Malicious actors can abuse GitHub and other services that host Git repositories for stealthy attacks aimed at software developers, experts showed recently at the Black Hat security conference in Las Vegas.
Clint Gibler, security researcher at NCC Group, and Noah Beddome, security researcher and Director of Infrastructure Security at Datadog, have been testing the systems of organizations involved in software development and noticed that a key point of security failure in many cases was introduced by improperly managed or improperly understood trust relationships.
An in-depth analysis of the trust relationships between an organization, its developers, platforms and code revealed a series of security holes that can be exploited to evade the target’s defenses and gain persistent access to its systems.
Development-focused environments consist of workstations, general users, local and remote developers, version control systems, code repositories, continuous integration systems, and staging and production systems.
Gibler and Beddome showed that the trust relationships between these components, particularly in Agile software development environments, can introduce serious security risks if not managed properly. Furthermore, the experts warned that organizations can often introduce unintended levels of trust relationships – for example, removing security controls to get the job done faster and meet deadlines.
In order to demonstrate how these trust relationships can be abused, Gibler and Beddome created a penetration testing tool named GitPwnd. GitPwnd allows attackers to communicate with compromised devices via Git repositories, which store software history data.
Commands are sent to the hacked machine via the Git repository and the response is received over the same transport layer, making it less likely for the victim to notice the malicious traffic, which is disguised as operations that would normally be performed by a developer. GitPwnd uses GitHub to host the attacker’s Git repo, but the researchers pointed out that other services, such as BitBucket or GitLab, work just as well.

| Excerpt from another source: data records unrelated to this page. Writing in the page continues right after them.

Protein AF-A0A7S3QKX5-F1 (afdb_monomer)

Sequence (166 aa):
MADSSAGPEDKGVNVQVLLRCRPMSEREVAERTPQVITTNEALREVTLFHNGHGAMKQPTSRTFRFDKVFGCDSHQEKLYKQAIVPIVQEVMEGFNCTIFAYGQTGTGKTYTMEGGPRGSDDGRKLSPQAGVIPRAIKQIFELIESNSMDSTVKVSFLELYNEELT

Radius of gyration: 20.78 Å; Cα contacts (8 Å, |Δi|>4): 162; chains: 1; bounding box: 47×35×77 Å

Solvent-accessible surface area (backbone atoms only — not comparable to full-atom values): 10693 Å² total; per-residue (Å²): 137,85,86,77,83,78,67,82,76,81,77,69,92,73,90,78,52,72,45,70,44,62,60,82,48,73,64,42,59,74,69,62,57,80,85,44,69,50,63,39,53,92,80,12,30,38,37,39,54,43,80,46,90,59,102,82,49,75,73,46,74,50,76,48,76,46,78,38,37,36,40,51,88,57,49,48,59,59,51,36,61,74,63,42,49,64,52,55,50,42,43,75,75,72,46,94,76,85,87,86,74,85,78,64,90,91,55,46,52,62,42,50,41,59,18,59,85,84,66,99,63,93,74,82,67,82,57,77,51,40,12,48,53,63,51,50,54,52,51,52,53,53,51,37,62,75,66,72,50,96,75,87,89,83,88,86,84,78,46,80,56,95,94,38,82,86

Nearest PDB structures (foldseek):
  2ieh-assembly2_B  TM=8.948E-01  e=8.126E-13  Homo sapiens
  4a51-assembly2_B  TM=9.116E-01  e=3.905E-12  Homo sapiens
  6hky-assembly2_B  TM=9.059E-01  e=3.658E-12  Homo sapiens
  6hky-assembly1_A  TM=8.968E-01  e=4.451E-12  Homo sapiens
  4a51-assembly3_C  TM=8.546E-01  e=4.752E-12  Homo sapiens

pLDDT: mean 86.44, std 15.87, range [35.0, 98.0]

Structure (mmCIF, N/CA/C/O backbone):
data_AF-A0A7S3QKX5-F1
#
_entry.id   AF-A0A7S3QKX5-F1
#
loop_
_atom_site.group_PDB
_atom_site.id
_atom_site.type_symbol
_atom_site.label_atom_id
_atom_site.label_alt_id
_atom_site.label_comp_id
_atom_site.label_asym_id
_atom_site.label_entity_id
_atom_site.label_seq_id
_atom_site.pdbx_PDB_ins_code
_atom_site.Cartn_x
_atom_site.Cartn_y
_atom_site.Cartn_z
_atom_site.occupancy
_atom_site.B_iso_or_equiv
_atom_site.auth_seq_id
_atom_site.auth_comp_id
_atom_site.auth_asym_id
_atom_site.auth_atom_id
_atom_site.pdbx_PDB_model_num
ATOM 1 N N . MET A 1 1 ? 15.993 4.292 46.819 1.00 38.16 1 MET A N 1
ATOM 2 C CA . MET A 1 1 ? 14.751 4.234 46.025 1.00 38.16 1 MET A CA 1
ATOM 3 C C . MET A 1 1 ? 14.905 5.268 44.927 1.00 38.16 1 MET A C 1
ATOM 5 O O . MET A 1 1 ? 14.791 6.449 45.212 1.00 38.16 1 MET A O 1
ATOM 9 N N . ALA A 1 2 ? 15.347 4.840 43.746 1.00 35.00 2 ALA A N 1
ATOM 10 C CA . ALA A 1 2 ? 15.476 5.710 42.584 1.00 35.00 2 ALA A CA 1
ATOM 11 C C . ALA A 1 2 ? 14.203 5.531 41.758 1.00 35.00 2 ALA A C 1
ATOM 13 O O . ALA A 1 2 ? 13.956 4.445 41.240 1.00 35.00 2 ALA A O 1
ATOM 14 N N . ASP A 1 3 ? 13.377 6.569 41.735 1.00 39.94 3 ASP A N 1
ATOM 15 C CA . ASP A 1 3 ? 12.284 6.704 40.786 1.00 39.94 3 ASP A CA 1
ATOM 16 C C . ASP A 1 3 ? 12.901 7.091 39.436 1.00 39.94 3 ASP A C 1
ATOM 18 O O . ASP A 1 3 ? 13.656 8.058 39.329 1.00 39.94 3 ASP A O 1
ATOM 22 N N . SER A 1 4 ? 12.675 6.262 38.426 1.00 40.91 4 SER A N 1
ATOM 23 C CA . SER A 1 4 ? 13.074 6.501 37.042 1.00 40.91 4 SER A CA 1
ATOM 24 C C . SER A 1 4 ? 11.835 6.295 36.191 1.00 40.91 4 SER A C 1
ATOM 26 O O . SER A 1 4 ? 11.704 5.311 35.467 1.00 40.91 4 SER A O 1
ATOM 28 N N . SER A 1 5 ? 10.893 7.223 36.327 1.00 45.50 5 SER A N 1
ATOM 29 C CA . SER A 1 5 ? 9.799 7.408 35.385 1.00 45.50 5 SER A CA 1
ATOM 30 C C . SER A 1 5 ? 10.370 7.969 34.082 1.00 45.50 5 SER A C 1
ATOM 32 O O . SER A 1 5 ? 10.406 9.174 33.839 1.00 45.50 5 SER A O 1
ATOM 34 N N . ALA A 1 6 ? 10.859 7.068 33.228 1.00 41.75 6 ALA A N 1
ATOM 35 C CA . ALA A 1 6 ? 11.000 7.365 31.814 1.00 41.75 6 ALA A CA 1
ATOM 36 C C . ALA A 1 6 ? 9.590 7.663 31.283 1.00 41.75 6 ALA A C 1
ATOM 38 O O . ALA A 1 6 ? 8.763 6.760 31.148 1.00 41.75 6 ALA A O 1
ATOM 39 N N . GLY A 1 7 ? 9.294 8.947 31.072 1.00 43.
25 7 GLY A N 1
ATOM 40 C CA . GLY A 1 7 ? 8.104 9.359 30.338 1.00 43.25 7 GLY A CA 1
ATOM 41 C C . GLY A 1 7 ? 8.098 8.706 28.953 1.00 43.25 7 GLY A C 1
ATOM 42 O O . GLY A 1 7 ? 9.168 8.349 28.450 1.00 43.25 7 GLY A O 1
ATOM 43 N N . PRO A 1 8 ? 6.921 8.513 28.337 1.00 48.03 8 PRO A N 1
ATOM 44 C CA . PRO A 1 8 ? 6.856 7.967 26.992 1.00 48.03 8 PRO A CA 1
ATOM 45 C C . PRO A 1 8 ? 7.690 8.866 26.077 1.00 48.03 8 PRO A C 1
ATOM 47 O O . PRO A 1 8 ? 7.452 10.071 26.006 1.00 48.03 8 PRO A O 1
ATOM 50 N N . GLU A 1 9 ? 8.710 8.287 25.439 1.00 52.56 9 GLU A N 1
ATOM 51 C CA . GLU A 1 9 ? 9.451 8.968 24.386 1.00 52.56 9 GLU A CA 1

The attacker can create a copy of a popular repository to make communications as inconspicuous as possible. In order to further disguise the malicious traffic as normal user workflow, an attacker can abuse Git hooks, scripts that run automatically when a developer runs Git commands in a repo directory. And since hooks are not under version control, modifications made to them are not shown when using Git to determine local file changes, making the malicious code more difficult to detect.
Once the attacker gains access to the victim’s systems, via spear-phishing or other methods, GitPwnd can automate this entire process. The hacker can then run arbitrary Python commands on compromised machines to silently steal information and complete other tasks.
GitPwnd is open source and available on GitHub. While malicious actors could abuse it, the researchers told SecurityWeek that it still takes a skilled attacker to use the tool effectively. Moreover, the tool is designed to be “noisy” on purpose in certain aspects to discourage abuse.
Attacks on software developers are not unheard of. A few months ago, security firms ESET and Palo Alto Networks reported that a threat group that had been targeting open source developers, particularly ones using GitHub, managed to stay under the radar for over three years.
As for abusing GitHub itself, the China-linked threat group known as Winnti has leveraged the service to obtain the IP address and port number of C&C servers used in attacks aimed at organizations in Southeast Asia.